Open hellishfire opened 2 weeks ago

hellishfire commented 2 weeks ago

Describe the bug, including details regarding any error messages, version, and platform.

Reproduced on latest arrow release (16.0)

When importing a sliced RecordBatch from c to java

On c side:

auto sliced_record_batch = original_record_batch->Slice(/*offset=*/8, /*length=*/2);
arrow::ExportRecordBatch(sliced_record_batch, arrow_array_ptr);

On java side:

ArrowArray arrowArray = ArrowArray.allocateNew(allocator);
Data.importIntoVectorSchemaRoot(allocator, arrowArray, vectorSchemaRoot, null);

The imported vectorSchemaRoot maintains the correct length(which is 2), but the offset info (which is 8) is not respected, hence the content of the imported vectorSchemaRoot points to the first 2 rows of the original_record_batch, while the desired content is sliced_record_batch.

I'm not familiar with arrow code, but it seems that the offset info is actually present in org.apache.arrow.c.ArrowArray.Snapshot, but org.apache.arrow.c.ArrayImporter ignores the offset in org.apache.arrow.c.ArrayImporter.doImport(ArrowArray.Snapshot)

Component(s)

Java

lidavidm commented 2 weeks ago

Java doesn't really have a concept of slicing, so either this needs to copy the data (at least for things that can't easily be sliced, like the validity buffer) or it should error on import.

hellishfire commented 2 weeks ago

Java doesn't really have a concept of slicing, so either this needs to copy the data (at least for things that can't easily be sliced, like the validity buffer) or it should error on import.

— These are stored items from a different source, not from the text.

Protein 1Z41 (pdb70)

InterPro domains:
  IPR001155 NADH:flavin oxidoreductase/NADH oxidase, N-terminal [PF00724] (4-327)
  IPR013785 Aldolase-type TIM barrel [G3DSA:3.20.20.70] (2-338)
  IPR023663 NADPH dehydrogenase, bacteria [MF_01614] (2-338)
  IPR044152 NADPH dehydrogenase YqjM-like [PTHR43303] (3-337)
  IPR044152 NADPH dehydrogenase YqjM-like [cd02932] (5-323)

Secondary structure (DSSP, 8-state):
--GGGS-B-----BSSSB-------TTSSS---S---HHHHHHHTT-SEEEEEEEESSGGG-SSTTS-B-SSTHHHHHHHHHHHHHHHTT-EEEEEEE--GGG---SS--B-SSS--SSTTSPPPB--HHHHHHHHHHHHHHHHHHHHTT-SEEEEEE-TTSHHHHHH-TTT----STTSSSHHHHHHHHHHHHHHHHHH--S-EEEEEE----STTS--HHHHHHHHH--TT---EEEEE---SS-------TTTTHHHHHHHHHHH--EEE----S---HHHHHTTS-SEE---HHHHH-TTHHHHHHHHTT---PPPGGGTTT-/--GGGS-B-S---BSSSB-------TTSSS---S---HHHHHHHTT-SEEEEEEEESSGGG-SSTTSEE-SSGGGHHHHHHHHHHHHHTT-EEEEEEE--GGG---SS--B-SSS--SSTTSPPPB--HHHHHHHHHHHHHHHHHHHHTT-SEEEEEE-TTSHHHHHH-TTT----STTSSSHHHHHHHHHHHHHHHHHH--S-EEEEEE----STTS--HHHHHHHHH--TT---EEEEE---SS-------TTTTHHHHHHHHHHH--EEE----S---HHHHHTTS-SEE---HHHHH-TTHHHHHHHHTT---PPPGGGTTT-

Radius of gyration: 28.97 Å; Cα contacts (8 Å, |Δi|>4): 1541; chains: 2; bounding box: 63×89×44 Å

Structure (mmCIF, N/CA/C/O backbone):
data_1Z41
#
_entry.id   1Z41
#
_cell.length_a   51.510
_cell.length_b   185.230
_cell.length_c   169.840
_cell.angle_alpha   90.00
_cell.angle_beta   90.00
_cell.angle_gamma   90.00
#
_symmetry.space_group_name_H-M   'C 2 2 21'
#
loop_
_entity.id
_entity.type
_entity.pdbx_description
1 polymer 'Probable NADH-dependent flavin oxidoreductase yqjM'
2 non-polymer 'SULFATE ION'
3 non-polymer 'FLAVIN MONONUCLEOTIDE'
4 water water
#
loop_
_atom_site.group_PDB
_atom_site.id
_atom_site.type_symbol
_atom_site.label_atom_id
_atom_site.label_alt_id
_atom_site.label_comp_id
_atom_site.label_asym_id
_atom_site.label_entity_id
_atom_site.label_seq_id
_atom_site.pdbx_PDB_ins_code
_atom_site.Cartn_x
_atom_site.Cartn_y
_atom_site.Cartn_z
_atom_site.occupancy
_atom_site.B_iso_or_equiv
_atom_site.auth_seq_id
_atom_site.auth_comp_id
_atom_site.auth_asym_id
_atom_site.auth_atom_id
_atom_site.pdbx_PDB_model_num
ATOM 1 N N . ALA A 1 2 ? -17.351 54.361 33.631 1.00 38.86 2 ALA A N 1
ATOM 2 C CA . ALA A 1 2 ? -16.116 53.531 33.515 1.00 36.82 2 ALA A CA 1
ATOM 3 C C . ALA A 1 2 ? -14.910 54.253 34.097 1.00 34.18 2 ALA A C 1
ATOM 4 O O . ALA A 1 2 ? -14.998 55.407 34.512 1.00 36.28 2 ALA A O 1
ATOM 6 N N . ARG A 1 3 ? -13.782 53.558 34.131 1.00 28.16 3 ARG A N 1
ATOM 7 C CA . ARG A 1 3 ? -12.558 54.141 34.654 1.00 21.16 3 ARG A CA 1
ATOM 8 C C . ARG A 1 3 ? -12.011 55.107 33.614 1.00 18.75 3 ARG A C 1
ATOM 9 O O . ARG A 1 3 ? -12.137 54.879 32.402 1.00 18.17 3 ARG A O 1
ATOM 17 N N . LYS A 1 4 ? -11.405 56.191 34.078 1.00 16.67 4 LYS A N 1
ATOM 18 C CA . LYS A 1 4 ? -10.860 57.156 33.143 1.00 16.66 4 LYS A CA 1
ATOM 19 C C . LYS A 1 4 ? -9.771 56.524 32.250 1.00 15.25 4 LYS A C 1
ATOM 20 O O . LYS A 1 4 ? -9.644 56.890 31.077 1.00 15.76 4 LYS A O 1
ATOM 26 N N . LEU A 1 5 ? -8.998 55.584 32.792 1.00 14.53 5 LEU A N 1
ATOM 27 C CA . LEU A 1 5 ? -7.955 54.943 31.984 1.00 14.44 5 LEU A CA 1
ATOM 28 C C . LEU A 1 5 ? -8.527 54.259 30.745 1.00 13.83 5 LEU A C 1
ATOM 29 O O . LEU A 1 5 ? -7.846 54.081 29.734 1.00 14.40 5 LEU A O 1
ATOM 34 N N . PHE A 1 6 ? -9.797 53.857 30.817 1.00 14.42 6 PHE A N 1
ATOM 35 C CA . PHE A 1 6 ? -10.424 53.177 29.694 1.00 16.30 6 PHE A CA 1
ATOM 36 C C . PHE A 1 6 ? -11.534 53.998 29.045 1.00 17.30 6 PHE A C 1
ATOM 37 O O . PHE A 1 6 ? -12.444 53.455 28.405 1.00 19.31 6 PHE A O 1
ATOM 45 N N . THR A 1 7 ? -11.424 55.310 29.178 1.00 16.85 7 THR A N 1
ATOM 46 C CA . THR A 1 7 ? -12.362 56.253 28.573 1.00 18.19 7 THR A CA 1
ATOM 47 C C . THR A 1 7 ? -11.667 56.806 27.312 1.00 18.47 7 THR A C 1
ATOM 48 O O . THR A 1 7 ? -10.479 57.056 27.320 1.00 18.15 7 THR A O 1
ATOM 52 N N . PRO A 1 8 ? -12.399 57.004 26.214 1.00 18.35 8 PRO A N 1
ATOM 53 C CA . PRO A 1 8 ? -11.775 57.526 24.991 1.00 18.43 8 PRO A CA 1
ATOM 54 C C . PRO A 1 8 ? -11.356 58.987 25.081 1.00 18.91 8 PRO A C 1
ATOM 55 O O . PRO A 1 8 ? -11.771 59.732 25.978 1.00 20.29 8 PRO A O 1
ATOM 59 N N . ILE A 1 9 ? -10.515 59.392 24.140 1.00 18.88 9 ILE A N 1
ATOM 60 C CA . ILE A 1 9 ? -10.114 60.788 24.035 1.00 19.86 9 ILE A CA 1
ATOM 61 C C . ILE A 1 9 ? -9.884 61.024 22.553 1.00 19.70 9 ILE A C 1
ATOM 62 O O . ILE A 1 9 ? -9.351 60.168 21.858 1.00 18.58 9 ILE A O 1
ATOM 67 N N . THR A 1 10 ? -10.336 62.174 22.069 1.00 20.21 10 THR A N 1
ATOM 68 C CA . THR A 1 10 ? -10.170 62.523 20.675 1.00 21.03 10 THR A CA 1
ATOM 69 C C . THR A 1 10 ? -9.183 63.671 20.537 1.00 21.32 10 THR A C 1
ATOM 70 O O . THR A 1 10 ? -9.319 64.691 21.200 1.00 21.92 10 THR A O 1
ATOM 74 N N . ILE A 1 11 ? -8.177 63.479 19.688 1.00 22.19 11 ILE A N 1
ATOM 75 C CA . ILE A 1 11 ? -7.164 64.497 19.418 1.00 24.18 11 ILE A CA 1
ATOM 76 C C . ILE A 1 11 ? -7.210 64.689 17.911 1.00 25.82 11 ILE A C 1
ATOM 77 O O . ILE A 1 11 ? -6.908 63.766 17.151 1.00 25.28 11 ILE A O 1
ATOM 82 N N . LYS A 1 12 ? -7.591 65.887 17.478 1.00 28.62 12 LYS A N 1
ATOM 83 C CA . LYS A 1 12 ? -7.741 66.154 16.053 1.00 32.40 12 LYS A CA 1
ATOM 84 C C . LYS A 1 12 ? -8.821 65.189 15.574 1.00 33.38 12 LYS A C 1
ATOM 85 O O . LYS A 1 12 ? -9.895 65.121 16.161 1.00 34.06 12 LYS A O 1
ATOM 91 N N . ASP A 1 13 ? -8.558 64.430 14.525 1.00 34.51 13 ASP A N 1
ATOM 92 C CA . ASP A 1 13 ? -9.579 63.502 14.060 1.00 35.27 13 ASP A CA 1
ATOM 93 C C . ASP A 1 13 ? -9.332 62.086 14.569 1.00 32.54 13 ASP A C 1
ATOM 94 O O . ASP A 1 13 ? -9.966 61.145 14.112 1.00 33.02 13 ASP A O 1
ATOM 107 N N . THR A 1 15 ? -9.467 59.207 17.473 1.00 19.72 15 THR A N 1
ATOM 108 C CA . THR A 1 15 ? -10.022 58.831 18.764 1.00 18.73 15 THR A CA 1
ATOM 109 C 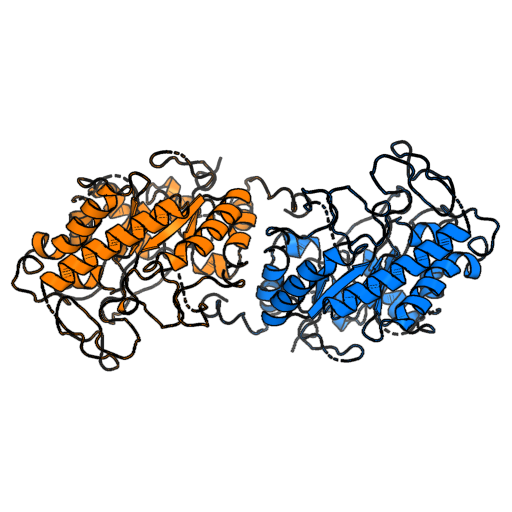C . THR A 1 15 ? -9.288 57.604 19.312 1.00 17.98 15 THR A C 1
ATOM 110 O O . THR A 1 15 ? -9.208 56.578 18.646 1.00 18.37 15 THR A O 1
ATOM 114 N N . LEU A 1 16 ? -8.732 57.736 20.516 1.00 16.74 16 LEU A N 1
ATOM 115 C CA . LEU A 1 16 ? -8.039 56.634 21.185 1.00 16.50 16 LEU A CA 1
ATOM 116 C C . LEU A 1 16 ? -9.083 55.960 22.068 1.00 16.39 16 LEU A C 1
ATOM 117 O O . LEU A 1 16 ? -9.834 56.655 22.758 1.00 17.25 16 LEU A O 1
ATOM 122 N N . LYS A 1 17 ? -9.118 54.635 22.061 1.00 16.29 17 LYS A N 1
ATOM 123 C CA . LYS A 1 17 ? -10.130 53.915 22.842 1.00 16.81 17 LYS A CA 1
ATOM 124 C C . LYS A 1 17 ? -9.855 53.837 24.339 1.00 16.59 17 LYS A C 1
ATOM 125 O O . LYS A 1 17 ? -10.754 53.546 25.122 1.00 17.50 17 LYS A O 1
ATOM 131 N N . ASN A 1 18 ? -8.599 54.044 24.734 1.00 15.74 18 ASN A N 1
ATOM 132 C CA . ASN A 1 18 ? -8.236 54.081 26.145 1.00 14.77 18 ASN A CA 1
ATOM 133 C C . ASN A 1 18 ? -7.046 55.043 26.254 1.00 14.08 18 ASN A C 1
ATOM 134 O O . ASN A 1 18 ? -6.584 55.570 25.230 1.00 14.78 18 ASN A O 1
ATOM 139 N N . ARG A 1 19 ? -6.568 55.296 27.471 1.00 14.21 19 ARG A N 1
ATOM 140 C CA . ARG A 1 19 ? -5.491 56.259 27.681 1.00 13.95 19 ARG A CA 1
ATOM 141 C C . ARG A 1 19 ? -4.127 55.628 27.851 1.00 12.99 19 ARG A C 1
ATOM 142 O O . ARG A 1 19 ? -3.182 56.320 28.274 1.00 14.24 19 ARG A O 1
ATOM 150 N N . ILE A 1 20 ? -3.999 54.354 27.521 1.00 12.97 20 ILE A N 1
ATOM 151 C CA . ILE A 1 20 ? -2.719 53.663 27.634 1.00 13.18 20 ILE A CA 1
ATOM 152 C C . ILE A 1 20 ? -1.919 53.821 26.351 1.00 12.86 20 ILE A C 1
ATOM 153 O O . ILE A 1 20 ? -2.401 53.515 25.262 1.00 13.95 20 ILE A O 1
ATOM 158 N N . VAL A 1 21 ? -0.681 54.296 26.490 1.00 12.08 21 VAL A N 1
ATOM 159 C CA . VAL A 1 21 ? 0.210 54.486 25.352 1.00 12.46 21 VAL A CA 1
ATOM 160 C C . VAL A 1 21 ? 1.480 53.663 25.570 1.00 11.80 21 VAL A C 1
ATOM 161 O O . VAL A 1 21 ? 2.055 53.701 26.661 1.00 13.21 21 VAL A O 1
ATOM 173 N N . SER A 1 23 ? 5.059 53.571 25.280 1.00 11.83 23 SER A N 1
ATOM 174 C CA . SER A 1 23 ? 6.114 54.573 25.146 1.00 12.21 23 SER A CA 1
ATOM 175 C C . SER A 1 23 ? 7.153 54.093 24.106 1.00 12.75 23 SER A C 1
ATOM 176 O O . SER A 1 23 ? 7.453 52.908 24.021 1.00 12.42 23 SER A O 1
ATOM 179 N N . PRO A 1 24 ? 7.694 55.021 23.307 1.00 12.16 24 PRO A N 1
ATOM 180 C CA . PRO A 1 24 ? 8.687 54.616 22.308 1.00 12.67 24 PRO A CA 1
ATOM 181 C C . PRO A 1 24 ? 9.909 53.998 22.984 1.00 11.80 24 PRO A C 1
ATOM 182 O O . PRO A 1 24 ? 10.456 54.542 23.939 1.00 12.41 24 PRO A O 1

I took a quick look at the slice() method of VectorSchemaRoot, which slices the data buffer, and slice or copy the validity buffer

lidavidm commented 2 weeks ago

Yes, but that's different in intent than the C++ version (which just tracks an offset). Here it means we can't do a 0 copy import.

hellishfire commented 2 weeks ago

Yes, but that's different in intent than the C++ version (which just tracks an offset). Here it means we can't do a 0 copy import.

I understand that, but IMO data correctness comes before performance, so a copy of validity buffer is tolerable in this case?

lidavidm commented 2 weeks ago

CC @vibhatha

We also have to traverse recursively since child arrays can have their own offset

vibhatha commented 2 weeks ago

I will try to reproduce this and evaluate the approach suggested by @lidavidm. I will probably need some time to try this out.